First Impressions: Using Hugo, Tailwind, Netlify, and Gitlab CI/CD Hello, World!

First impressions on using new tools to build and release this blog

The last time I created a portfolio website 6 or so years ago, it was an excuse to learn angular and manage a server for the first time. The technology choices were driven by my interest, not the problem being solved.

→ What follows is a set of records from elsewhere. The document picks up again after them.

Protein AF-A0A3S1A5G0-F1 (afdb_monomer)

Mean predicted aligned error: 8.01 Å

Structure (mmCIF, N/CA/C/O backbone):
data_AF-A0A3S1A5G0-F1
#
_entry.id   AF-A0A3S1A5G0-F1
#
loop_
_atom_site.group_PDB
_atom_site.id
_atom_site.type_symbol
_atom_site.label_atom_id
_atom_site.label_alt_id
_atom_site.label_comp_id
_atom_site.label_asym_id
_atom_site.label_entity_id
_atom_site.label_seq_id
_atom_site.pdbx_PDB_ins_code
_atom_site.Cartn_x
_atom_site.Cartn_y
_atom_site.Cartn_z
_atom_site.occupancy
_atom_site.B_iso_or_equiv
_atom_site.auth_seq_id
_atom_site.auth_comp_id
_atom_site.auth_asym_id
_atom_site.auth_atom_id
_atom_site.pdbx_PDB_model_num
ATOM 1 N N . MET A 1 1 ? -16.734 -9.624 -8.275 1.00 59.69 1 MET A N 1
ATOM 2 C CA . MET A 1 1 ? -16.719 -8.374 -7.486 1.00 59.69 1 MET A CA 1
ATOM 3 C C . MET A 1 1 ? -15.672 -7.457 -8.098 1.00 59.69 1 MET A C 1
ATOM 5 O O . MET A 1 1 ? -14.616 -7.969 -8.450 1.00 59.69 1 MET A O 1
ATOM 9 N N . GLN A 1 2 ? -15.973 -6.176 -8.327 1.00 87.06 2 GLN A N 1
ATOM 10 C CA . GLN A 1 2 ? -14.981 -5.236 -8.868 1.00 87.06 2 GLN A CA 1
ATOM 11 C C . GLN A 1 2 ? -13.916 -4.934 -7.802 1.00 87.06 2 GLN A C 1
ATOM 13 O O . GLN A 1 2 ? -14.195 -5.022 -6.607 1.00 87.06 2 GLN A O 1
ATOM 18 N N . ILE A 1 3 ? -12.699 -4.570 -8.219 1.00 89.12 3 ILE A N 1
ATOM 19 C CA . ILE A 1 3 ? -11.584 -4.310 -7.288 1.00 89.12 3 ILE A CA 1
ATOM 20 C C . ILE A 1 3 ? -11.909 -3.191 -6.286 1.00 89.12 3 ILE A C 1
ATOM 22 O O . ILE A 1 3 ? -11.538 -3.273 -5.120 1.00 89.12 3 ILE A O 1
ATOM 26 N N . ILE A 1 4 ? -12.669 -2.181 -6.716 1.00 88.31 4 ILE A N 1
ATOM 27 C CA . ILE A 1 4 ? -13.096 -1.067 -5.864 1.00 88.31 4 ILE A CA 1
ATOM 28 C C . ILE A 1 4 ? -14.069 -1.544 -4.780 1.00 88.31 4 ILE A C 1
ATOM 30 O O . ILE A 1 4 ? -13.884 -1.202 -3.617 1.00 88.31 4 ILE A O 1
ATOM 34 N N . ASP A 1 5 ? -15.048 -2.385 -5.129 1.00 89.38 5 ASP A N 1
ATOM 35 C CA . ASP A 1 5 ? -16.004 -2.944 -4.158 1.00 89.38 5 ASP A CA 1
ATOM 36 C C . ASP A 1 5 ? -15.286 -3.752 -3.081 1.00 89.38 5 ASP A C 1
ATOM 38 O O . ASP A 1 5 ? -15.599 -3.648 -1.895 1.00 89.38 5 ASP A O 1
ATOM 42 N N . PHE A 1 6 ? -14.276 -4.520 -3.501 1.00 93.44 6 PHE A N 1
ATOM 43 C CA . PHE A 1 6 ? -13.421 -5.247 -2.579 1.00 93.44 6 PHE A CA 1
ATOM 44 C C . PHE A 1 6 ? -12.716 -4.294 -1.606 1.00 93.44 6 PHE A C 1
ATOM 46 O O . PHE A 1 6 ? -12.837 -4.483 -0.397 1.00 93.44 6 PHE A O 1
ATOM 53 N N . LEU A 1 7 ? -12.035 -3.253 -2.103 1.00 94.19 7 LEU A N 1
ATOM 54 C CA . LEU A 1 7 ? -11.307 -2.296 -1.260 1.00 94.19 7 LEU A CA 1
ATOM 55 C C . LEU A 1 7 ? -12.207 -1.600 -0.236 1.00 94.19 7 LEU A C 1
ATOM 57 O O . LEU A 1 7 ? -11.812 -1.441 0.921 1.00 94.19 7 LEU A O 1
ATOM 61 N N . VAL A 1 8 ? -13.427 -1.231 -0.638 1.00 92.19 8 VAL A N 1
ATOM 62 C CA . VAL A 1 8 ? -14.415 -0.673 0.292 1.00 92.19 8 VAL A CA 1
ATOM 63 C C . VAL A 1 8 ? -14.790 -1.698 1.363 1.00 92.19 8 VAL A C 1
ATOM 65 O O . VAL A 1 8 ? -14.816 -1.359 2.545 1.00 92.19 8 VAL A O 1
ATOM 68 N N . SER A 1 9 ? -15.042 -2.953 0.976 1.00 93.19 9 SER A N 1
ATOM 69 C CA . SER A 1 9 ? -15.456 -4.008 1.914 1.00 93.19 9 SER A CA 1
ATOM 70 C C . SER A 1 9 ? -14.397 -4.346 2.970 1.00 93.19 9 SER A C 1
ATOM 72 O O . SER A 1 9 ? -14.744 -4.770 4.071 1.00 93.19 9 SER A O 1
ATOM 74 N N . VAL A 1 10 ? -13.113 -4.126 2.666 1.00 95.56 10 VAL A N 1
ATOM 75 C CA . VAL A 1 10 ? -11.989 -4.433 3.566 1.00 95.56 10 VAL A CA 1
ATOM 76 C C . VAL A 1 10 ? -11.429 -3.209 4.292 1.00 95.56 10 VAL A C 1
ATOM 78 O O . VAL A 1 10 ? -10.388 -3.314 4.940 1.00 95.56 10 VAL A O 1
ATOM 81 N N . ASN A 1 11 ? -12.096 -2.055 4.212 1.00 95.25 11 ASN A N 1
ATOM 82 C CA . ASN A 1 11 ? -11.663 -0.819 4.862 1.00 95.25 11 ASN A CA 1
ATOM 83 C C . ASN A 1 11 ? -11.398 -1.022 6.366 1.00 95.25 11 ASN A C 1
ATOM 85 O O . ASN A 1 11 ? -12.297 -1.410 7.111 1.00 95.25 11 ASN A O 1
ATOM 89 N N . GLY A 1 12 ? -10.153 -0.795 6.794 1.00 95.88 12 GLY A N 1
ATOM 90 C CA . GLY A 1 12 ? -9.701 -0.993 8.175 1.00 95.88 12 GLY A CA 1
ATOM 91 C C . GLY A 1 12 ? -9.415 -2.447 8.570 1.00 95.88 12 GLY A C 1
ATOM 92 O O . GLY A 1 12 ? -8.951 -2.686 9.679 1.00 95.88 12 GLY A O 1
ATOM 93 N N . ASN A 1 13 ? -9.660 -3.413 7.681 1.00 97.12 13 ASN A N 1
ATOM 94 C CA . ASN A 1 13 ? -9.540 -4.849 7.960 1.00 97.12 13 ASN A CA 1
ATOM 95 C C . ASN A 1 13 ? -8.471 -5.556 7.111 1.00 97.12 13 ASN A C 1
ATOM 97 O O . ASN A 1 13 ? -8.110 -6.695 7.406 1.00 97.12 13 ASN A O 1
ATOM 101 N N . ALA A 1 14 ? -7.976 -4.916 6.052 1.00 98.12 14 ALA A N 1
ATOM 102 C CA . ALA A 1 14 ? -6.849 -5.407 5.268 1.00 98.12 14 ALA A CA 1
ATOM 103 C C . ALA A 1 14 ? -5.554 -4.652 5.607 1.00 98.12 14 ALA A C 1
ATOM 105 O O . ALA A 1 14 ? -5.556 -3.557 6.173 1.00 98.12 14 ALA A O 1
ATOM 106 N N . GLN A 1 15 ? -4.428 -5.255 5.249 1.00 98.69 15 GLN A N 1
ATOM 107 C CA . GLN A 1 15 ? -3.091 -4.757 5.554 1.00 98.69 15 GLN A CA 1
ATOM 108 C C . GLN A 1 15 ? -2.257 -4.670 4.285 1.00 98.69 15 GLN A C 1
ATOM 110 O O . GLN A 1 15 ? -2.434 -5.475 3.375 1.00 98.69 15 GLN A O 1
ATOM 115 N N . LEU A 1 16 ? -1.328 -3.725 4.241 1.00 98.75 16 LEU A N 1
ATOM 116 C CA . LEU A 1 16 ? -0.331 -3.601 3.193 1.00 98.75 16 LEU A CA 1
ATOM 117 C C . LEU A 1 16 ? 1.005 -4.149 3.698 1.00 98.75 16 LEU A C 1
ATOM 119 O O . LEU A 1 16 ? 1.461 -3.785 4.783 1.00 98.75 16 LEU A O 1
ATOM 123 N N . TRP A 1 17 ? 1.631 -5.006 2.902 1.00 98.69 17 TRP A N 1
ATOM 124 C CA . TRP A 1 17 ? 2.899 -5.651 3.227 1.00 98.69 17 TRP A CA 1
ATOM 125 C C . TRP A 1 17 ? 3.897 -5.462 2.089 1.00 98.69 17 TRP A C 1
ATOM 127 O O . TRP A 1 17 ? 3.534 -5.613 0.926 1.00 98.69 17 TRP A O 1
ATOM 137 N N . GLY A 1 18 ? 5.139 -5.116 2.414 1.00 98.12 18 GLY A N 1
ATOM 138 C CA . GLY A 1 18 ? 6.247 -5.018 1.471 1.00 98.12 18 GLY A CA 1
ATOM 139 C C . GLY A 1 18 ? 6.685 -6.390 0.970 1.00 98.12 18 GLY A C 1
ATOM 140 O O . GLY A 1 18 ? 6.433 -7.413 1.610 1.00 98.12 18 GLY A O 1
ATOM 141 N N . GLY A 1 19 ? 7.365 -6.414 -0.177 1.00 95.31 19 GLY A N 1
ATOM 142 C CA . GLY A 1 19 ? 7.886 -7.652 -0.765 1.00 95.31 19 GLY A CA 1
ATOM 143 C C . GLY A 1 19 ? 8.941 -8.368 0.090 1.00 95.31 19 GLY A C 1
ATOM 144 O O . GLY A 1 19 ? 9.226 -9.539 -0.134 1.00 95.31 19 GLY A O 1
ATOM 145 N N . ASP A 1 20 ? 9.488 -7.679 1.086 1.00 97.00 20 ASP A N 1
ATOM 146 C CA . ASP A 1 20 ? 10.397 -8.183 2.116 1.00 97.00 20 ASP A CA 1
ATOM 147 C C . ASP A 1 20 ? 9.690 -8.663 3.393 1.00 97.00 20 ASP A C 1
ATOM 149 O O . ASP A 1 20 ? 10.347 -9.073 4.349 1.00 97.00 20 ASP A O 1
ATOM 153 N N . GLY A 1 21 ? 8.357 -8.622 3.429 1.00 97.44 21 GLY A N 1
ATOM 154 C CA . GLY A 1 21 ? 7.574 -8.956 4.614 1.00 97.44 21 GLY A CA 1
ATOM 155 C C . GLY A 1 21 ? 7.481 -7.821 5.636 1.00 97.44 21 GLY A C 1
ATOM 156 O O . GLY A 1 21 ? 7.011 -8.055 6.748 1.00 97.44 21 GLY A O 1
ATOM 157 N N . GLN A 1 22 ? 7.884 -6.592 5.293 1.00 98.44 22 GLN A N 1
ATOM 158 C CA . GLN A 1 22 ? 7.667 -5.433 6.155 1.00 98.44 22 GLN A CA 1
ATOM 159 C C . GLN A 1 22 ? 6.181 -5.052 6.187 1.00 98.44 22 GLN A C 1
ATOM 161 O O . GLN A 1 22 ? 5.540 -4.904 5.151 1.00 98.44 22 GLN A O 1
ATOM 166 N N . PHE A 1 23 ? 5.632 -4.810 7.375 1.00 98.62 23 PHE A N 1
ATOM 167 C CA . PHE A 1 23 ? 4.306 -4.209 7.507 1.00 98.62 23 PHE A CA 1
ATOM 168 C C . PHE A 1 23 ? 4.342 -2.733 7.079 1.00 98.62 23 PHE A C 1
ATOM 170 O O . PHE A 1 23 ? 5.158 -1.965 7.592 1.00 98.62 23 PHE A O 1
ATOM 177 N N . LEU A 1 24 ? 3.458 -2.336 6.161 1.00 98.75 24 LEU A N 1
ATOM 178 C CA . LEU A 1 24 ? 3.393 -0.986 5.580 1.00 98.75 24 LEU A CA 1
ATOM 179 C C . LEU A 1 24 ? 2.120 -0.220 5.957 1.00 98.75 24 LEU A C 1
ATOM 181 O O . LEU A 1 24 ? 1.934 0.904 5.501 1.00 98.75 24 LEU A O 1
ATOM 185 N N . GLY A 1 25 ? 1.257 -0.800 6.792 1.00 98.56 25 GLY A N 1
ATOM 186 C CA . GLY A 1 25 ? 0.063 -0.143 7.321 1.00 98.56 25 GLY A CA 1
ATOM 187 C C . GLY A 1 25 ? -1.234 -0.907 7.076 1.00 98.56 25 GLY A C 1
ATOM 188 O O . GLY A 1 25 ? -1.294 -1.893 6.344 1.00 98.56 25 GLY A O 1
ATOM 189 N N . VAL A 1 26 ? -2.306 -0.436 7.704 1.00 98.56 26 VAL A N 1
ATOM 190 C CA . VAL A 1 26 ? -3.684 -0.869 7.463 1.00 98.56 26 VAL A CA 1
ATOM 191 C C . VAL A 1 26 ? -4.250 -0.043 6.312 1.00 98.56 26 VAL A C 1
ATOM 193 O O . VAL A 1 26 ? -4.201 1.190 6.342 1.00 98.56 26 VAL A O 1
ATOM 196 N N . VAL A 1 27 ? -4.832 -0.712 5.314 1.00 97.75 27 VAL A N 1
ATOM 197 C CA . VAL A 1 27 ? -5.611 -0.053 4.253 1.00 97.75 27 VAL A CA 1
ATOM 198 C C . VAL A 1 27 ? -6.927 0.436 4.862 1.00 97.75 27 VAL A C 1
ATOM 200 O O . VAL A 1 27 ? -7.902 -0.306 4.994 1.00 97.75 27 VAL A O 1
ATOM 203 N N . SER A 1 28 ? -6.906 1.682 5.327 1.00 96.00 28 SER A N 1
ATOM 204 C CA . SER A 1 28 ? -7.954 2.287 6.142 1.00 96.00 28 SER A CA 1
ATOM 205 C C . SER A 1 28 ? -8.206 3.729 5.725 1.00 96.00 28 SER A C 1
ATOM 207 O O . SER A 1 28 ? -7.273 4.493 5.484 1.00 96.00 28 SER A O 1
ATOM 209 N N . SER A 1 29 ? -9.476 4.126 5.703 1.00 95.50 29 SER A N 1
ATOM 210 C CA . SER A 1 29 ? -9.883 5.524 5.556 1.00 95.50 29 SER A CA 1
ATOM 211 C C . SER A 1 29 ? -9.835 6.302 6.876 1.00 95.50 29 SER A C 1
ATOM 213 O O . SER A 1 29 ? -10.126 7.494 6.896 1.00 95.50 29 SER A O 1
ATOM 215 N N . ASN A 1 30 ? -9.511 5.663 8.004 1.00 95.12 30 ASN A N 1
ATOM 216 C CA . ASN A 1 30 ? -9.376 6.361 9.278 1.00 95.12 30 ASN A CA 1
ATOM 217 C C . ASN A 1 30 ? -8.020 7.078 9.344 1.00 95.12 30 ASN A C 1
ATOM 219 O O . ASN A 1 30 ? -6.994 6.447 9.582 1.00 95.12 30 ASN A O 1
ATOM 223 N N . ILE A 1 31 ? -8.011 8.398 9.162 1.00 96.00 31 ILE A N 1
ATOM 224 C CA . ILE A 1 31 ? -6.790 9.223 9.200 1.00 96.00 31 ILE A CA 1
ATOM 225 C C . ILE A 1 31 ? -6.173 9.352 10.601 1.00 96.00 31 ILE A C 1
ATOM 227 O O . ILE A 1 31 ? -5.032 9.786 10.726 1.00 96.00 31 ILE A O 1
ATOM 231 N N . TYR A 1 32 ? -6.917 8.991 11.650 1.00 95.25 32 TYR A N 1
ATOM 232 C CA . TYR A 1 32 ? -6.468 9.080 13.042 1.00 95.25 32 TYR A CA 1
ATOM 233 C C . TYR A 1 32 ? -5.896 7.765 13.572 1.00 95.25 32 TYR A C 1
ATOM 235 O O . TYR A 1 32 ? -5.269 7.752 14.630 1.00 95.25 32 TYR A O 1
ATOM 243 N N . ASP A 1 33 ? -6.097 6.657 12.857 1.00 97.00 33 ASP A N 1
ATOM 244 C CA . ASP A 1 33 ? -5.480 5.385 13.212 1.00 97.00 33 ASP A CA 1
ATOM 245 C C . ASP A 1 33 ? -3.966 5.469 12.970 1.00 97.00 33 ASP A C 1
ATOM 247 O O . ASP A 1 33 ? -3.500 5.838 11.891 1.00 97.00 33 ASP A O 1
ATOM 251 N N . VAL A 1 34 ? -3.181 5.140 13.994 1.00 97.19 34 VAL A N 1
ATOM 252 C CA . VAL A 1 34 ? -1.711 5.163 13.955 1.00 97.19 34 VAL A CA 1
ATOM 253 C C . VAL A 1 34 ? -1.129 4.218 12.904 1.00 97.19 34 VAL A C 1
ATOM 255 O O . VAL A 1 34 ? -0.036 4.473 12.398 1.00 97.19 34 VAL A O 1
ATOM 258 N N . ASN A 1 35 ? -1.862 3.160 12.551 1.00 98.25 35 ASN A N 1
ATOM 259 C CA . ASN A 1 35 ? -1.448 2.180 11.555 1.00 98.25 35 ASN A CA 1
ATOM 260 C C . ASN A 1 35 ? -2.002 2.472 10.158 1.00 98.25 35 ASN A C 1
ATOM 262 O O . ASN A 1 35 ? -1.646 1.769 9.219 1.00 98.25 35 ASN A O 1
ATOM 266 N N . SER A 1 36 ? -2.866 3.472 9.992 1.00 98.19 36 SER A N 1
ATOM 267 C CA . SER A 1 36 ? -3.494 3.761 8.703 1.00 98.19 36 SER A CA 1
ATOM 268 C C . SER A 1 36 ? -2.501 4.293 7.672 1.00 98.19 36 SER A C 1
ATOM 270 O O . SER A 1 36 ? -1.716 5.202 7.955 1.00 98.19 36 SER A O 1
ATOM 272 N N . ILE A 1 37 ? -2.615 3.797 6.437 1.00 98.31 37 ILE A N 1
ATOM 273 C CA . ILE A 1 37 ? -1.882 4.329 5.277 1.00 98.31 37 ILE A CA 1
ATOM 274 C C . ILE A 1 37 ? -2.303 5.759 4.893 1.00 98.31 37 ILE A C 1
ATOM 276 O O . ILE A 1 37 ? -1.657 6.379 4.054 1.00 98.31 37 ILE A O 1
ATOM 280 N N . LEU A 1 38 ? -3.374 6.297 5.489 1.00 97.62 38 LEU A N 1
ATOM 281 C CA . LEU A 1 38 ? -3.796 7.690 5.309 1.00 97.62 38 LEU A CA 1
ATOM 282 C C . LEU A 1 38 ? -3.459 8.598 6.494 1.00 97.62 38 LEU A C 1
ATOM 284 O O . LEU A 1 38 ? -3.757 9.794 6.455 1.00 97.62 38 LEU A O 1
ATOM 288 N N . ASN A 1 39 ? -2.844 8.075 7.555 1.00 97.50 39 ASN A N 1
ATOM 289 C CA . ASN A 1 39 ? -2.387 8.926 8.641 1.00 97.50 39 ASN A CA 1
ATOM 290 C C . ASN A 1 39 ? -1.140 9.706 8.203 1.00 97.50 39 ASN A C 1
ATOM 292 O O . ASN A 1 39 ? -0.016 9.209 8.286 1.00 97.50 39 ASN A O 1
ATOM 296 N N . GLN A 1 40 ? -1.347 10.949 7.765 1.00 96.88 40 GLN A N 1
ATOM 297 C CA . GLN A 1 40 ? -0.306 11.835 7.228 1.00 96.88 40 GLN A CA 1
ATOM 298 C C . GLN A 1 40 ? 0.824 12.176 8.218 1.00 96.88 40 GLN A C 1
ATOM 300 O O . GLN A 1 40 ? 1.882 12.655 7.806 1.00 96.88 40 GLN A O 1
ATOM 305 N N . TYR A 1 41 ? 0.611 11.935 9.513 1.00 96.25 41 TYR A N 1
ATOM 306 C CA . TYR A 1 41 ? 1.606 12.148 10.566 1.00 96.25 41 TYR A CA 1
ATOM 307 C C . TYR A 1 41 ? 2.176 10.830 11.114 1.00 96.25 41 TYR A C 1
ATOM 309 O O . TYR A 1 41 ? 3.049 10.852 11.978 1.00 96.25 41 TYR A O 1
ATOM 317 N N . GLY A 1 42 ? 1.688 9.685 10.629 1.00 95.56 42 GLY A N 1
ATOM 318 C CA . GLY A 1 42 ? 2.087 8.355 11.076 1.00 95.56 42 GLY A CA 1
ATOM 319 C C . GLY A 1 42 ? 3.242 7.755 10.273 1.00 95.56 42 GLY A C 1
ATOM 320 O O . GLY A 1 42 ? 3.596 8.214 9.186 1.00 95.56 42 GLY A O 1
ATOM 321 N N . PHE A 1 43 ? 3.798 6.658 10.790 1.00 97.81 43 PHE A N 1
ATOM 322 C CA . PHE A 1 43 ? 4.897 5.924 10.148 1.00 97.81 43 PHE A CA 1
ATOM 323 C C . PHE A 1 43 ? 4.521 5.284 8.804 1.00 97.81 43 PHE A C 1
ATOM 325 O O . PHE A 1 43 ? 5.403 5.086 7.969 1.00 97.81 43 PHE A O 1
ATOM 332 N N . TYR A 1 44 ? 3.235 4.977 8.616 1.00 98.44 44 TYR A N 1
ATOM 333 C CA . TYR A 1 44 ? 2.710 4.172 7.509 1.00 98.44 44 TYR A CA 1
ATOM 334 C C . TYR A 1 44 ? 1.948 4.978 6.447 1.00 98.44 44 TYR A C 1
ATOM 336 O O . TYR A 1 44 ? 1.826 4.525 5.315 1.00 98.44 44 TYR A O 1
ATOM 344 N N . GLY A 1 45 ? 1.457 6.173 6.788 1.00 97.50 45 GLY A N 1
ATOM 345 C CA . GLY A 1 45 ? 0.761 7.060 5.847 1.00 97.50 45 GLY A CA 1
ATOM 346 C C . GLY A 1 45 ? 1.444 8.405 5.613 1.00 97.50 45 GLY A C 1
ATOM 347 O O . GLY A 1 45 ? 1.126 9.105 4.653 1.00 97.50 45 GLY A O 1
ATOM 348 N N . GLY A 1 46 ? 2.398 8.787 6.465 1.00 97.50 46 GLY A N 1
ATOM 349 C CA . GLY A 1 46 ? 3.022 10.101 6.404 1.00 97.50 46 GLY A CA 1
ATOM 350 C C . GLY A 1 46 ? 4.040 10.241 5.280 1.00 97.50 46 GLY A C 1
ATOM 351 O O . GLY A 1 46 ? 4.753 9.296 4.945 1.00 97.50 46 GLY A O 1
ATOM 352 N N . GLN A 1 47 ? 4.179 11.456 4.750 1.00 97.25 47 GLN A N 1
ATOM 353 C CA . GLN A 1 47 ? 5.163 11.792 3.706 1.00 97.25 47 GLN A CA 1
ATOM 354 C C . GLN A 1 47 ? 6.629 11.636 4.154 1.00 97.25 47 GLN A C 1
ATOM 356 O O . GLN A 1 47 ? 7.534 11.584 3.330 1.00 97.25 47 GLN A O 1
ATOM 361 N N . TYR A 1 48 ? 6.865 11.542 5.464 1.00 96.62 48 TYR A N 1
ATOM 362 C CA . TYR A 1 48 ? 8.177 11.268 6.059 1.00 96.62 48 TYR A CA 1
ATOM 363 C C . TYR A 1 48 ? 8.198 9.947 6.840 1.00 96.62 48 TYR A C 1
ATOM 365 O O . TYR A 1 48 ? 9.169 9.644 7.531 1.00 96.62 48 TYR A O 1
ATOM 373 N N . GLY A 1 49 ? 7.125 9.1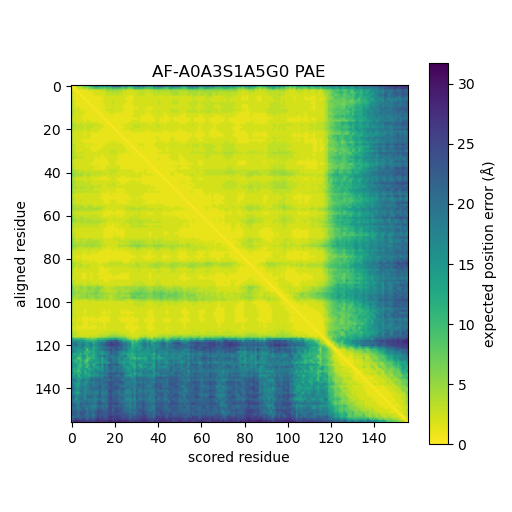56 6.752 1.00 98.00 49 GLY A N 1
ATOM 374 C CA . GLY A 1 49 ? 7.032 7.863 7.413 1.00 98.00 49 GLY A CA 1
ATOM 375 C C . GLY A 1 49 ? 8.036 6.881 6.815 1.00 98.00 49 GLY A C 1
ATOM 376 O O . GLY A 1 49 ? 8.118 6.728 5.597 1.00 98.00 49 GLY A O 1
ATOM 377 N N . VAL A 1 50 ? 8.821 6.212 7.658 1.00 97.31 50 VAL A N 1
ATOM 378 C CA . VAL A 1 50 ? 9.876 5.290 7.196 1.00 97.31 50 VAL A CA 1
ATOM 379 C C . VAL A 1 50 ? 9.321 4.033 6.514 1.00 97.31 50 VAL A C 1
ATOM 381 O O . VAL A 1 50 ? 10.004 3.451 5.676 1.00 97.31 50 VAL A O 1
ATOM 384 N N . PHE A 1 51 ? 8.075 3.656 6.823 1.00 98.62 51 PHE A N 1
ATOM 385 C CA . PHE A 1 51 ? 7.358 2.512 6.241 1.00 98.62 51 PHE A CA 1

A little older, and (hopefully) a little wiser, I’m building a new portfolio website/blog (the one you are reading!). This time around I’m choosing a tech stack that is much better suited for delivering simple web pages and solving content management problems:

  1. Hugo
  2. Tailwind CSS
  3. Netlify
  4. Gitlab CI/CD

Here are my first impressions of these tools:

Hugo

When I decided that I wanted to build a portfolio/blog I wanted to choose a technology that was well suited for SEO, caching, and page load times. Knowing that I wasn’t building a complicated UI I wanted to use something as close as possible to vanilla html/css/javascript as possible. I read through the hugo documentation and fell in love with the design goals. A couple features that sold me:

  1. Uses git and file hierarchies as a way to manage content and site structure, whereas the rendering of the pages is handled in templates of custom html/css.
  2. Hugo build system outputs plain ol’ html/css. No server side dependencies to patch (especially if you use netlify or another CDN that is in charge of serving files securely).
  3. Complete theme-ability and customization with a library of helpful functions

Tailwind CSS

As someone who is predominately interested in back-end development, I usually look to styling frameworks for a lending hand. I have plenty of experience using and customizing bootstrap, but I’ve also heard great things about tailwind. Digging into the differences between tailwind and bootstrap, I noticed that tailwinds focus is on providing a set of utility classes to easily style content. This immediately resonated with me. Bootstrap’s utility classes are probably my favorite part of that library. I usually end up fighting bootstraps pre-defined components when I need to style them a specific way. Tailwind on the other hand seems to get out of the way. I’m still learning how to effectively use tailwind, but as of right now I’m a convert.

Netlify

The first website I deployed was on the cheapest server I could find, and the speed was atrocious. When starting this project, I knew I had to use a CDN that could get content in front my audience faster. The first website was embarrassingly slow. If someone thought that was the quality of work I deliver, there is no way someone would want to hire me. Yes – it was that bad. Jokes aside, the move to netlify was totally worth it and considering it’s free for my current use case: can’t beat it. They have a lot of features that are worth exploring if you work on a team, but the caveat is you have to use their build system. Looks super easy to set up, so no fault of their own, but I wanted to dive into a generic build system (Gitlab CI/CD) for other projects. The netlify CLI provides deployment tools, which is enough to plug into other CI/CD platforms and get branch previews of website changes.

Gitlab CI/CD

Given the nature of a CI/CD product, jumping into gitlab can be pretty complicated. Figuring out the magic YAML to do what you want can be frustrating, however the docs and templates are easy to follow to get started. Deploying to netlify from gitlab has also been written about elsewhere, so you should be able to find a guide relatively easily. The CI/CD strategy I went with is:

  1. On merge request events, build and deploy changes to netlify for review.
  2. On merge to master, build and deploy to netlify production.

So far, no issues. Excited to see what happens when I reach for Gitlab during more complicated CI/CD workflows.